Personal information
- Nickname: Super Ratón
- Born: April 13, 1997 (age 29) Olavarría, Buenos Aires, Argentina
- Height: 1.70 m (5 ft 7 in)

Sport
- Country: Argentina
- Sport: Pádel
- Position: Drive (right-side)
- Rank: 3rd (PP)
- Partner: Alejandro Galán

Achievements and titles
- World finals: 2022, 2024
- Highest world ranking: 3rd (2025)

= Federico Chingotto =

Argentine padel player

Federico Chingotto (born 13 April 1997 in Olavarría, Buenos Aires, Argentina) is an Argentine professional padel player. He currently holds the number 3 spot in the FIP rankings and plays on the drive (right-side) alongside Alejandro Galán. Together, they form the second-best ranked pair in the world.

Until the end of 2022, he played alongside Juan Tello, with whom he maintained a great relationship, both on and off the court, throughout more than seven years together, becoming the longest-standing pair on the men's circuit and one of the most beloved by fans.

Since 2019, he has consistently ranked among the world's top eight pairs. Despite reaching several finals, his only title came at the 2020 Las Rozas Open, which won without actually playing the final due to his opponent's injury. It was not until December 2023, at the final tournament in WPT history, that he finally won a tournament final, claiming the Master Final alongside Paquito Navarro and winning the tournaments MVP.

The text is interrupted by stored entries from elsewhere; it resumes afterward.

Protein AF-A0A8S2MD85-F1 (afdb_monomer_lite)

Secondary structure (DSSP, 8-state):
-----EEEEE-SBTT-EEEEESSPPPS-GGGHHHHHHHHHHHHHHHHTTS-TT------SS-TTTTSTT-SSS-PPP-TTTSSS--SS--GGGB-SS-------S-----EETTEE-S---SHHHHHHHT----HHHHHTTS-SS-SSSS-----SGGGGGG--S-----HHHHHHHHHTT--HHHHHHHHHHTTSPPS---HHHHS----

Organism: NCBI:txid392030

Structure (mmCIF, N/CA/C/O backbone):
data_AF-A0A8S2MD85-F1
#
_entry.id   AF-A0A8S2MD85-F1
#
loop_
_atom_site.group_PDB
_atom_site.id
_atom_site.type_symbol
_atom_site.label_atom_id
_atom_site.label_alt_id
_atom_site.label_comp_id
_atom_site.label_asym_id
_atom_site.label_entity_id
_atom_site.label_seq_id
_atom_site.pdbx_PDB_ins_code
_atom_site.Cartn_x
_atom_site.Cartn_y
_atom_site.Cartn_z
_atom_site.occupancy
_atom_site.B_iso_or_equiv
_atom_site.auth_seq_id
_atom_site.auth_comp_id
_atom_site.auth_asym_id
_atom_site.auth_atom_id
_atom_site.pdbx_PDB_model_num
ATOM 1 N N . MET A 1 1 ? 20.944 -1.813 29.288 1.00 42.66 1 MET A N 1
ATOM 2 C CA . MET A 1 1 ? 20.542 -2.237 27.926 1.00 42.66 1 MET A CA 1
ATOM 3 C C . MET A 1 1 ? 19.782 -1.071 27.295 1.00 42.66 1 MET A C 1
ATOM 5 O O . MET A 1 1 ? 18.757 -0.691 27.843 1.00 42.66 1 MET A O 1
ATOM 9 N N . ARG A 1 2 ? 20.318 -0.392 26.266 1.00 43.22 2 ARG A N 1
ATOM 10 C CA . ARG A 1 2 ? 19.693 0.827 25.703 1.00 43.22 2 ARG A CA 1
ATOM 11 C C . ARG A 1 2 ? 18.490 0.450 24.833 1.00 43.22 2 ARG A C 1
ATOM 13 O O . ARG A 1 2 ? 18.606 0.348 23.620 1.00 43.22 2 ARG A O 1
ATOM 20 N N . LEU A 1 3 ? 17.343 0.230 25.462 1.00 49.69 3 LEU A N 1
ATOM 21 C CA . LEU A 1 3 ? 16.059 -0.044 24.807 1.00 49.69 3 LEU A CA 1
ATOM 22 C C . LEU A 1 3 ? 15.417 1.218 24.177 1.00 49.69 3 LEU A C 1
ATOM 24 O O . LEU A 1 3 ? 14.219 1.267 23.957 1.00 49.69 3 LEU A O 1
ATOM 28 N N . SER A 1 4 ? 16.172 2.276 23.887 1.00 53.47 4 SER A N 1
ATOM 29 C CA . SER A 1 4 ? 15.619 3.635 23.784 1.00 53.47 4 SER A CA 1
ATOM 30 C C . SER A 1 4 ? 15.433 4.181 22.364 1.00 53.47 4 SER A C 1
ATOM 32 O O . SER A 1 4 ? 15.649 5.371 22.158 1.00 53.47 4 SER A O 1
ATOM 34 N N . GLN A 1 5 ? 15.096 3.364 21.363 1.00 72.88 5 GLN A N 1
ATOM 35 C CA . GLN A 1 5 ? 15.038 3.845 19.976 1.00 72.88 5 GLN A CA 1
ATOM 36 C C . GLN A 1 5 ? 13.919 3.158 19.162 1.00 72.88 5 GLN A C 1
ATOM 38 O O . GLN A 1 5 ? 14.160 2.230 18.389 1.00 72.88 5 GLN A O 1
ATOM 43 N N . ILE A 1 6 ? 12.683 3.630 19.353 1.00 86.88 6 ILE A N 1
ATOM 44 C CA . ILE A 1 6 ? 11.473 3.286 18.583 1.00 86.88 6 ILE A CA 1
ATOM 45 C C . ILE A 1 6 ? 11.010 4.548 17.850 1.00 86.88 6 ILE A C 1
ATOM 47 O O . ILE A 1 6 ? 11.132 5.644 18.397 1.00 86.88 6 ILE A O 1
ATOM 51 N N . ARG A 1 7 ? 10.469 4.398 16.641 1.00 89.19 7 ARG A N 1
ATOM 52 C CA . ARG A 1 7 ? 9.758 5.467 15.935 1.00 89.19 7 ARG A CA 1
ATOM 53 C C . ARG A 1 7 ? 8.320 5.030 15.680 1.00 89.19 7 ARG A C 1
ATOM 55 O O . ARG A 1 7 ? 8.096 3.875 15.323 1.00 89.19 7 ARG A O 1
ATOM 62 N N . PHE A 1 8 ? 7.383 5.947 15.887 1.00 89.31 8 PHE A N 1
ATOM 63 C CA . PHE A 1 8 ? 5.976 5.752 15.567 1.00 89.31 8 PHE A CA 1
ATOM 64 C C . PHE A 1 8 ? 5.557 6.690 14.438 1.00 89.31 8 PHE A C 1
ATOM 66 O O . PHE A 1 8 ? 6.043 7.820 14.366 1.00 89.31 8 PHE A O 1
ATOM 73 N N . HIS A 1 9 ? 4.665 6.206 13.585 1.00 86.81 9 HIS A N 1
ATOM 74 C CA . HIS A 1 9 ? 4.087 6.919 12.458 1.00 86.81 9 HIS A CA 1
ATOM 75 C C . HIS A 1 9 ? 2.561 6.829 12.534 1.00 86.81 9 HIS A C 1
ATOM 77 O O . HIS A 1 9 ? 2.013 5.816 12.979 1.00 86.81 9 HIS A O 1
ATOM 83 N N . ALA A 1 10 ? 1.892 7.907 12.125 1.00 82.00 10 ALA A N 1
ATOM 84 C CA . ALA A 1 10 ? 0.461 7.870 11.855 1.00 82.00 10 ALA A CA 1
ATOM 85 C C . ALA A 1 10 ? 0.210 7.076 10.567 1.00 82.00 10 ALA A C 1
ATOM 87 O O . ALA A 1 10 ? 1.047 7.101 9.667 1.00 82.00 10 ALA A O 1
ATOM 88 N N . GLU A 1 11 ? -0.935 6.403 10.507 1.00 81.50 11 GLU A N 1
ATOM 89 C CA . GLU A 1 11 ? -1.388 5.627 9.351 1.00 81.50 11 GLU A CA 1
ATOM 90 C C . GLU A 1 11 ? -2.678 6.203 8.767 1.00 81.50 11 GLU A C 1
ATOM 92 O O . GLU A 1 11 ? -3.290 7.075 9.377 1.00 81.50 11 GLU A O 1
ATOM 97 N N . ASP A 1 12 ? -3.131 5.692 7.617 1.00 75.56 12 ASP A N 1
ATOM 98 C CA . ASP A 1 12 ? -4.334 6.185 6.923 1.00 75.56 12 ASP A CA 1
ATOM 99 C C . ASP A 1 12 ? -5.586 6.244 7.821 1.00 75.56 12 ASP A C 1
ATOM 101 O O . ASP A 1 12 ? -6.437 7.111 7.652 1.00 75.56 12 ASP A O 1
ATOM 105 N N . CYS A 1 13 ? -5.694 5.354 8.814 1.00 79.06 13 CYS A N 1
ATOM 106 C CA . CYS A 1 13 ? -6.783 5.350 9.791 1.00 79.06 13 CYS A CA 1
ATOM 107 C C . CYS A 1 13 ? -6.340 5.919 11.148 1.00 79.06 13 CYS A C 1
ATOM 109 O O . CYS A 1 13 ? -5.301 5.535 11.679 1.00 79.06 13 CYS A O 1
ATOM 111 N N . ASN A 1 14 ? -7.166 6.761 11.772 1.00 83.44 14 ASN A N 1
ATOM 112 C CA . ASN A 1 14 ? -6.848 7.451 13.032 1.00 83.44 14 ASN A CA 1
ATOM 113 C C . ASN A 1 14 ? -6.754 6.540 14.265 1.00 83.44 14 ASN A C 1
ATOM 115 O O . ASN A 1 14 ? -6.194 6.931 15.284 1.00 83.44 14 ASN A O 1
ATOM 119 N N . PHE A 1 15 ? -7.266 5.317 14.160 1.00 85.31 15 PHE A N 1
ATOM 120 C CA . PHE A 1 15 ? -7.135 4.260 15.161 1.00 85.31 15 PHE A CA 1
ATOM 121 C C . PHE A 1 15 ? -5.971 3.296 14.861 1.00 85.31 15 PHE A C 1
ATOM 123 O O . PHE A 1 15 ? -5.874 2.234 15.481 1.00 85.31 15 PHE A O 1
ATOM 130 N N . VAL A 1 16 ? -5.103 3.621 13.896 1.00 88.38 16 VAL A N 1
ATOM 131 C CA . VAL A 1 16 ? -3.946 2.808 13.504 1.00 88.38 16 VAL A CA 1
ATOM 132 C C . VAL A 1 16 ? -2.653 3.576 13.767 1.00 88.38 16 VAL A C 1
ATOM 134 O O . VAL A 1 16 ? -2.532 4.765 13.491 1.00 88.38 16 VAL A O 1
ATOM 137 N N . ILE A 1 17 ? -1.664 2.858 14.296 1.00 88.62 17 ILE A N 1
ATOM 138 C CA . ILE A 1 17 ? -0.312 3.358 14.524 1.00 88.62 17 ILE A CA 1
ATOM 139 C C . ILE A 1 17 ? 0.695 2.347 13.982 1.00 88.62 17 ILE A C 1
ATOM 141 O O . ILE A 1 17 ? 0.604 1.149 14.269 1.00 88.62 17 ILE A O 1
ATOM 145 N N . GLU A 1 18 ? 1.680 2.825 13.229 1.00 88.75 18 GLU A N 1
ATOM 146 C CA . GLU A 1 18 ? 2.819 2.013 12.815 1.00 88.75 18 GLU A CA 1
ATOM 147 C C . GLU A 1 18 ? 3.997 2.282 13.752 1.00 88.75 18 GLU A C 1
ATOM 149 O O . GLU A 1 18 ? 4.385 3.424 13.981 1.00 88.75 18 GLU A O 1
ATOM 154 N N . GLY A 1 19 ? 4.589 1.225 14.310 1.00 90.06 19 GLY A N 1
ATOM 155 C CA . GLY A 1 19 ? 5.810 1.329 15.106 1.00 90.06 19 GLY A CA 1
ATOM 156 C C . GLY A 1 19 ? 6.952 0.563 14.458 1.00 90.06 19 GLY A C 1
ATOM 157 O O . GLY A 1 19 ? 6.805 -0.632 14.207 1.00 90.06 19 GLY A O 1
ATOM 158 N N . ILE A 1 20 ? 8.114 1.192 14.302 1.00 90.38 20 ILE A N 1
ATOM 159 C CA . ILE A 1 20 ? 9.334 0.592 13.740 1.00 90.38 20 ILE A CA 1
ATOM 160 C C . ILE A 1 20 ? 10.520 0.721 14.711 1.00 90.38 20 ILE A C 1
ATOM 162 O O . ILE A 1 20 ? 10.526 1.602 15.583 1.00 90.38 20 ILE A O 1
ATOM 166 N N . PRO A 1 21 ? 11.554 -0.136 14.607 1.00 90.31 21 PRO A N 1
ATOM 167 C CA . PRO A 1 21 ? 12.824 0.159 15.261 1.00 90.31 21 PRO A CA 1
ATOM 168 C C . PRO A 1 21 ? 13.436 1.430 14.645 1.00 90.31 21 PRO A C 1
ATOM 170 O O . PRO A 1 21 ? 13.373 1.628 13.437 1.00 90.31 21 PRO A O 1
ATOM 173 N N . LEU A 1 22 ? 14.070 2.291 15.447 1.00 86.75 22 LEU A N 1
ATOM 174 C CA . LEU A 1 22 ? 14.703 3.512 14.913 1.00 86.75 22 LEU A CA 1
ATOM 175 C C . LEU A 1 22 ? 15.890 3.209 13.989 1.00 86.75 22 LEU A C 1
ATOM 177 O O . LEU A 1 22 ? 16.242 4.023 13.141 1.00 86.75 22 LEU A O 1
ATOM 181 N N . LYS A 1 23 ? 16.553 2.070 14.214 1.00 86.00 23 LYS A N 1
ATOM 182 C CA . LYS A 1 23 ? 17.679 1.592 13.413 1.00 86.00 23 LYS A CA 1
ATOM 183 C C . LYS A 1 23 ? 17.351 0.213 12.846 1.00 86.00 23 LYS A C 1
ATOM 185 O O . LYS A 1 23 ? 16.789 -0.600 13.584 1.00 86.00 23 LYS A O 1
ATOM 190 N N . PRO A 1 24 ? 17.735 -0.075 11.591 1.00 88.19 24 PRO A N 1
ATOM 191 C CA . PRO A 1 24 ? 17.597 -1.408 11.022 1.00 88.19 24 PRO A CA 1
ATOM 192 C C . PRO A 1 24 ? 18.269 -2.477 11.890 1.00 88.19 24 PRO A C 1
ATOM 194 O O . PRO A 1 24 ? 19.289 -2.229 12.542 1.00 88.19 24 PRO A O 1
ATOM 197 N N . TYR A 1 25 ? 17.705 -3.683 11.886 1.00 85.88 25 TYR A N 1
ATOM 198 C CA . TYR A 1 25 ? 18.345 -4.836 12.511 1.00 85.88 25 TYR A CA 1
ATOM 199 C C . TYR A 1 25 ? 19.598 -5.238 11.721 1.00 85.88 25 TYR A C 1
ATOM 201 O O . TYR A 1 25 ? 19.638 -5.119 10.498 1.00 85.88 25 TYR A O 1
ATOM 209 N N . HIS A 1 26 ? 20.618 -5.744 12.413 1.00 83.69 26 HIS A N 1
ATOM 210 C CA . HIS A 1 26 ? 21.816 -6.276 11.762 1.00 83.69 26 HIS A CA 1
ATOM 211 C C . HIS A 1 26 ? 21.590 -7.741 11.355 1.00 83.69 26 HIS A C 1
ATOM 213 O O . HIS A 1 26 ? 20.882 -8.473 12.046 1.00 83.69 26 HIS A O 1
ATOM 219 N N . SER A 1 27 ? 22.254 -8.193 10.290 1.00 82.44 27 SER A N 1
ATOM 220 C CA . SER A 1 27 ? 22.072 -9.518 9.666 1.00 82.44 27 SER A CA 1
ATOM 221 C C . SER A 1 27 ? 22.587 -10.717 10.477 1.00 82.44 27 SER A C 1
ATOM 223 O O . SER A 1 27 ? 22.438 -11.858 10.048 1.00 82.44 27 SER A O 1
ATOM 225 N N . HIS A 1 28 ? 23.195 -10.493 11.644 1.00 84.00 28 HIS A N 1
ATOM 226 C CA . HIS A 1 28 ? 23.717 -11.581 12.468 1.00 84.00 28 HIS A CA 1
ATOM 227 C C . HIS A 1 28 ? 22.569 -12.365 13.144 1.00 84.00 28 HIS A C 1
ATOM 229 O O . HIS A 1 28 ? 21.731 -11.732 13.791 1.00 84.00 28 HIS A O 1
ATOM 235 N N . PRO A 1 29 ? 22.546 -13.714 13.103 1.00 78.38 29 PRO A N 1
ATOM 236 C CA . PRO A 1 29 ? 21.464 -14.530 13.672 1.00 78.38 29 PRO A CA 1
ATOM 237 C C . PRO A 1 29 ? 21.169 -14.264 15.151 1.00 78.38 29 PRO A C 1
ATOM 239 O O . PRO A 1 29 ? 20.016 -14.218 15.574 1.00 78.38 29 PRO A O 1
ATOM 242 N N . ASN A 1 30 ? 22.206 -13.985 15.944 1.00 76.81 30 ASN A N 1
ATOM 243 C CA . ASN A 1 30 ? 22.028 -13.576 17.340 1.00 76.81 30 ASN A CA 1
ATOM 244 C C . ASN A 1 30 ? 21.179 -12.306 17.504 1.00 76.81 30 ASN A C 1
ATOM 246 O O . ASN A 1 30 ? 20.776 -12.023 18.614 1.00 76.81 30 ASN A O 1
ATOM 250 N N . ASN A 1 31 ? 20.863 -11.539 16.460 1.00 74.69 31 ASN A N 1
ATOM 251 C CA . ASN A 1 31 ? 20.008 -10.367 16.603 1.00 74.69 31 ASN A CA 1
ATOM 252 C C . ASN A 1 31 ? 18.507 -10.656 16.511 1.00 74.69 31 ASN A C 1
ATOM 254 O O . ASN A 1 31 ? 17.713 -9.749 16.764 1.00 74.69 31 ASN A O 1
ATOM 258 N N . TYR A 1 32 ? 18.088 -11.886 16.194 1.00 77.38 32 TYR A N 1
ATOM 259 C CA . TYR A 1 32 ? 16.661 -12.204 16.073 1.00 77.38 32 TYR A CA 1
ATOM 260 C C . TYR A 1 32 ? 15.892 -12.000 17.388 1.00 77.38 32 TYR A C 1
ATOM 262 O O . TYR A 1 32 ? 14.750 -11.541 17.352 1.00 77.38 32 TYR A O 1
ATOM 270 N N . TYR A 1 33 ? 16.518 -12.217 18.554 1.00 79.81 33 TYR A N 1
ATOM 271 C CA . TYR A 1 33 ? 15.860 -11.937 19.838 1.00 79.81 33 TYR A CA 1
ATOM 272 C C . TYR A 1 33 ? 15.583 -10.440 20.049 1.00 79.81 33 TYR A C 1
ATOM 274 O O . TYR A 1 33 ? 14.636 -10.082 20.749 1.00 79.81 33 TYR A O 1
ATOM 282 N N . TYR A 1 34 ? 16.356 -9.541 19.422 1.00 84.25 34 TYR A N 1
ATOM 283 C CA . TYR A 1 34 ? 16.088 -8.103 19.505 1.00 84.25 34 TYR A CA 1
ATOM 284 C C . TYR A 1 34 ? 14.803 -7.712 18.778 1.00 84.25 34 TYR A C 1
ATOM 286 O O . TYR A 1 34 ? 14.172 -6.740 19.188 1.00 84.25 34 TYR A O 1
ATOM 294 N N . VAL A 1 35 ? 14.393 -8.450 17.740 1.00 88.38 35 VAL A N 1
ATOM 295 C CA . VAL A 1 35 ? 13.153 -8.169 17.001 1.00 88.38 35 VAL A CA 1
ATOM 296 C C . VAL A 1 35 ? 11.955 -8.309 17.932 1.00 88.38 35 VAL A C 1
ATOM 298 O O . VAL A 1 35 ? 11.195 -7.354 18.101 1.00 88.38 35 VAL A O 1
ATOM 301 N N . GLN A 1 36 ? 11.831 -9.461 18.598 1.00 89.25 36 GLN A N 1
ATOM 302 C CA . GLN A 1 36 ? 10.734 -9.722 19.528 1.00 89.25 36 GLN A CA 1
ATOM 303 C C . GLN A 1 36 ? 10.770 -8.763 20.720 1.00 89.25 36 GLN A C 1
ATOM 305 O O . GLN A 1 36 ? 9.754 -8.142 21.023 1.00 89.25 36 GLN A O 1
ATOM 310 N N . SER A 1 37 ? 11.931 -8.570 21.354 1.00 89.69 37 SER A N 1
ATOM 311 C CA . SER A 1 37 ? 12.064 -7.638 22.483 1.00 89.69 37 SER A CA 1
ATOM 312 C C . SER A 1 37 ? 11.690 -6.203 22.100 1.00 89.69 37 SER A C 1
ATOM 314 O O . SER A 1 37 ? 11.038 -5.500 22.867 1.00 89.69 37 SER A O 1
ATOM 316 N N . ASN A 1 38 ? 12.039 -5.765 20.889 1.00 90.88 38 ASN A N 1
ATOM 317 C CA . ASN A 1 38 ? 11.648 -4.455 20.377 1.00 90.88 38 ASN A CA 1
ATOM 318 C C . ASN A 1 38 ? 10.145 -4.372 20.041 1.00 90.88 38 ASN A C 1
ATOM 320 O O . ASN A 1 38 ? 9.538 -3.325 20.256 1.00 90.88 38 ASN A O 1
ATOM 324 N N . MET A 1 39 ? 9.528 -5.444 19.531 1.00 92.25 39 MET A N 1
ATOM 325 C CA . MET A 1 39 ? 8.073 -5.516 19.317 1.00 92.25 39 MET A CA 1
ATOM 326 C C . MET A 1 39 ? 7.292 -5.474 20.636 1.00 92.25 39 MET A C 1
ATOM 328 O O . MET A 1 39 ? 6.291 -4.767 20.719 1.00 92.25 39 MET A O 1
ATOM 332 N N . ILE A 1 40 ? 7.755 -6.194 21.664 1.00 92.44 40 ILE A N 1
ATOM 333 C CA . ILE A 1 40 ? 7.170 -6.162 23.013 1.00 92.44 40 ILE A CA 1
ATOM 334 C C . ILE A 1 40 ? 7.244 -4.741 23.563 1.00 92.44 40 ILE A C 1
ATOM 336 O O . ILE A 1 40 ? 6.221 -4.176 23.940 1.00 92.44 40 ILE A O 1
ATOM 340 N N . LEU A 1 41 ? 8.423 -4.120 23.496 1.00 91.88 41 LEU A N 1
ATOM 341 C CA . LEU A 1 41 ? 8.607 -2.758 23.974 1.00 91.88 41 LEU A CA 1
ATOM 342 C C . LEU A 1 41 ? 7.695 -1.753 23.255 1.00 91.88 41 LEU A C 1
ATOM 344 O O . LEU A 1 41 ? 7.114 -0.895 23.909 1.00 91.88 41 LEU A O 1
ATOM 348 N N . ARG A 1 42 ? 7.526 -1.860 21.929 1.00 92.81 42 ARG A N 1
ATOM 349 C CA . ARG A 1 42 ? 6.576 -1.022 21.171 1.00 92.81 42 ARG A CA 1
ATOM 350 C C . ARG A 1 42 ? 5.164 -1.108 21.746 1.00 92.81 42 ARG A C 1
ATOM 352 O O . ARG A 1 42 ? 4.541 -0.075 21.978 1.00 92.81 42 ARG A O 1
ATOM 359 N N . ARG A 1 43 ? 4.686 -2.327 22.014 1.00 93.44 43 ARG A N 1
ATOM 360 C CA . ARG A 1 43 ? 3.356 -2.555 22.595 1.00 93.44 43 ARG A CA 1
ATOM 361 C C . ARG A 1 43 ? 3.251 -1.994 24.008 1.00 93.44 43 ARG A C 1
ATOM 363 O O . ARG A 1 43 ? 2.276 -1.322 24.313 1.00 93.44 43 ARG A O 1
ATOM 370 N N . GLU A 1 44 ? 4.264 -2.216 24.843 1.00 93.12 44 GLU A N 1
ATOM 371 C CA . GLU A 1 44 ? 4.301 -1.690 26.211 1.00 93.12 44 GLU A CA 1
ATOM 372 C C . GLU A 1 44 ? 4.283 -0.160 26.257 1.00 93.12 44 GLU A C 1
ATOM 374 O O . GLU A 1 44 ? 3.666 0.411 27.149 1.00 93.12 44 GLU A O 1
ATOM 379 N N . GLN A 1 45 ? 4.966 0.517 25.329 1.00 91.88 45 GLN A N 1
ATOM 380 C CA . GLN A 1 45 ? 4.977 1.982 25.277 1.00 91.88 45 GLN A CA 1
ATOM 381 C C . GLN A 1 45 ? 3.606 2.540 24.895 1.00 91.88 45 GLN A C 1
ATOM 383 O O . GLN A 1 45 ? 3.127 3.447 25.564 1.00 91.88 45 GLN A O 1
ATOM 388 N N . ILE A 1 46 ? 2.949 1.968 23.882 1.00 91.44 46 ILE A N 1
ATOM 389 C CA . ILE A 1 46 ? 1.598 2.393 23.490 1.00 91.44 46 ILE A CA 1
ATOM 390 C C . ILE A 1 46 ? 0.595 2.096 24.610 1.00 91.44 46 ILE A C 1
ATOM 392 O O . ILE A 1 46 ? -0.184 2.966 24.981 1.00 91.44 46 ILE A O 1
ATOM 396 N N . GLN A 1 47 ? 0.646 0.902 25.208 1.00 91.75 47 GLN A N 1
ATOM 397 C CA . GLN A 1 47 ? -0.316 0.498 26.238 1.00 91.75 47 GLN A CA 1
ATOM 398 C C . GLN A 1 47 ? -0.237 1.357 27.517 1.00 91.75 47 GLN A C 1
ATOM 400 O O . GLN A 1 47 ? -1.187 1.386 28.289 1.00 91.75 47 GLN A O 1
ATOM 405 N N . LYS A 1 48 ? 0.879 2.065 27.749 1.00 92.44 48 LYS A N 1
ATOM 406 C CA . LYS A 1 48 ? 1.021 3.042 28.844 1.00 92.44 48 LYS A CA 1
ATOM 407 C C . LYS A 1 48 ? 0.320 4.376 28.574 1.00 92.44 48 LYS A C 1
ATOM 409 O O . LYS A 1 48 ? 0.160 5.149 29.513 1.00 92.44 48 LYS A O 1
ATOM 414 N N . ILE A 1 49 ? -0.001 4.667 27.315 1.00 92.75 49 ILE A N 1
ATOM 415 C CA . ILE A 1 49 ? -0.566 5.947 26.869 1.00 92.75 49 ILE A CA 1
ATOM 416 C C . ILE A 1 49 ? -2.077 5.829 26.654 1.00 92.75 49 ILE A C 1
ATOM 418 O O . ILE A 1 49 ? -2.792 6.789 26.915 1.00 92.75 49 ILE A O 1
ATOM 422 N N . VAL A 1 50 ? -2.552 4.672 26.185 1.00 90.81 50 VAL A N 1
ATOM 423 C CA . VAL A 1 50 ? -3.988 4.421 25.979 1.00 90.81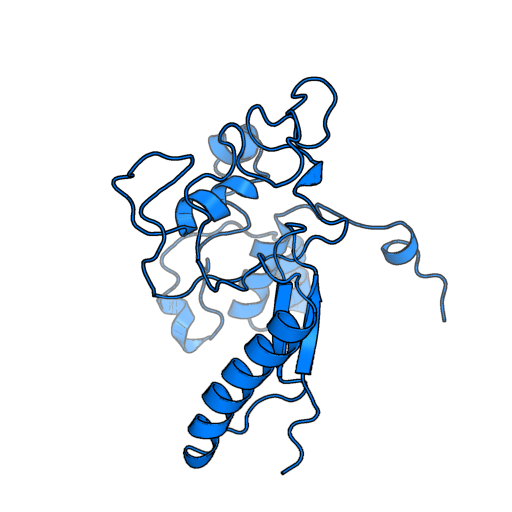 50 VAL A CA 1
ATOM 424 C C . VAL A 1 50 ? -4.747 4.367 27.307 1.00 90.81 50 VAL A C 1
ATOM 426 O O . VAL A 1 50 ? -4.180 4.028 28.353 1.00 90.81 50 VAL A O 1
ATOM 429 N N . ASP A 1 51 ? -6.042 4.669 27.262 1.00 92.62 51 ASP A N 1
ATOM 430 C CA . ASP A 1 51 ? -6.888 4.678 28.452 1.00 92.62 51 ASP A CA 1
ATOM 431 C C . ASP A 1 51 ? -7.072 3.277 29.060 1.00 92.62 51 ASP A C 1
ATOM 433 O O . ASP A 1 51 ? -6.862 2.242 28.428 1.00 92.62 51 ASP A O 1
ATOM 437 N N . LYS A 1 52 ? -7.535 3.217 30.317 1.00 91.44 52 LYS A N 1
ATOM 438 C CA . LYS A 1 52 ? -7.696 1.962 31.084 1.00 91.44 52 LYS A CA 1
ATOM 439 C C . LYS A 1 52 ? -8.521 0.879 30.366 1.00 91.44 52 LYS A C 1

Following that tournament in Barcelona, Chingotto and Paquito Navarro parted ways. In early 2024, the Argentine player teamed up with the Spaniard Momo González. However, this partnership was short-lived, as in early March 2024, following the split between Alejandro Galán and Juan Lebrón, Chingotto began playing alongside former world number one Galán, with whom he continues to compete to this day.

== Carrer ==
===First Years===
Federico Chingotto began to stand out in the world of padel in 2016 when, together with Juan Tello, reached the main draw of the Alicante Open where he was eliminated in the round of 16 against Paquito Navarro & Sanyo Gutiérrez by a score of 6-1 and 6-1. In the Montecarlo Open of the same year they returned to the main draw, being eliminated again by the same pair, although on this occasion for less difference. Even though these were their first tournaments on the World Padel Tour, in Argentina they were number 1 on their circuit, being one of the most promising pairs in the country.

====2017====

In 2017 they continued as a pair, and made great progress. In the Valladolid Open they reached semi-finals for the first time, where they finally ended up falling. A result they would repeat in the Alicante Open. On this occasion they would be eliminated, by 6-3, 3-6 and 4-6 against the world number 1s, Fernando Belasteguín & Pablo Lima.

====2019–2020====

In 2019, they would reached their first final at the Portugal Master after defeating the world number 1s, Maxi Sánchez & Sanyo Gutiérrez, in the semifinals, though they lost in two sets against Alejandro Galán and Pablo Lima.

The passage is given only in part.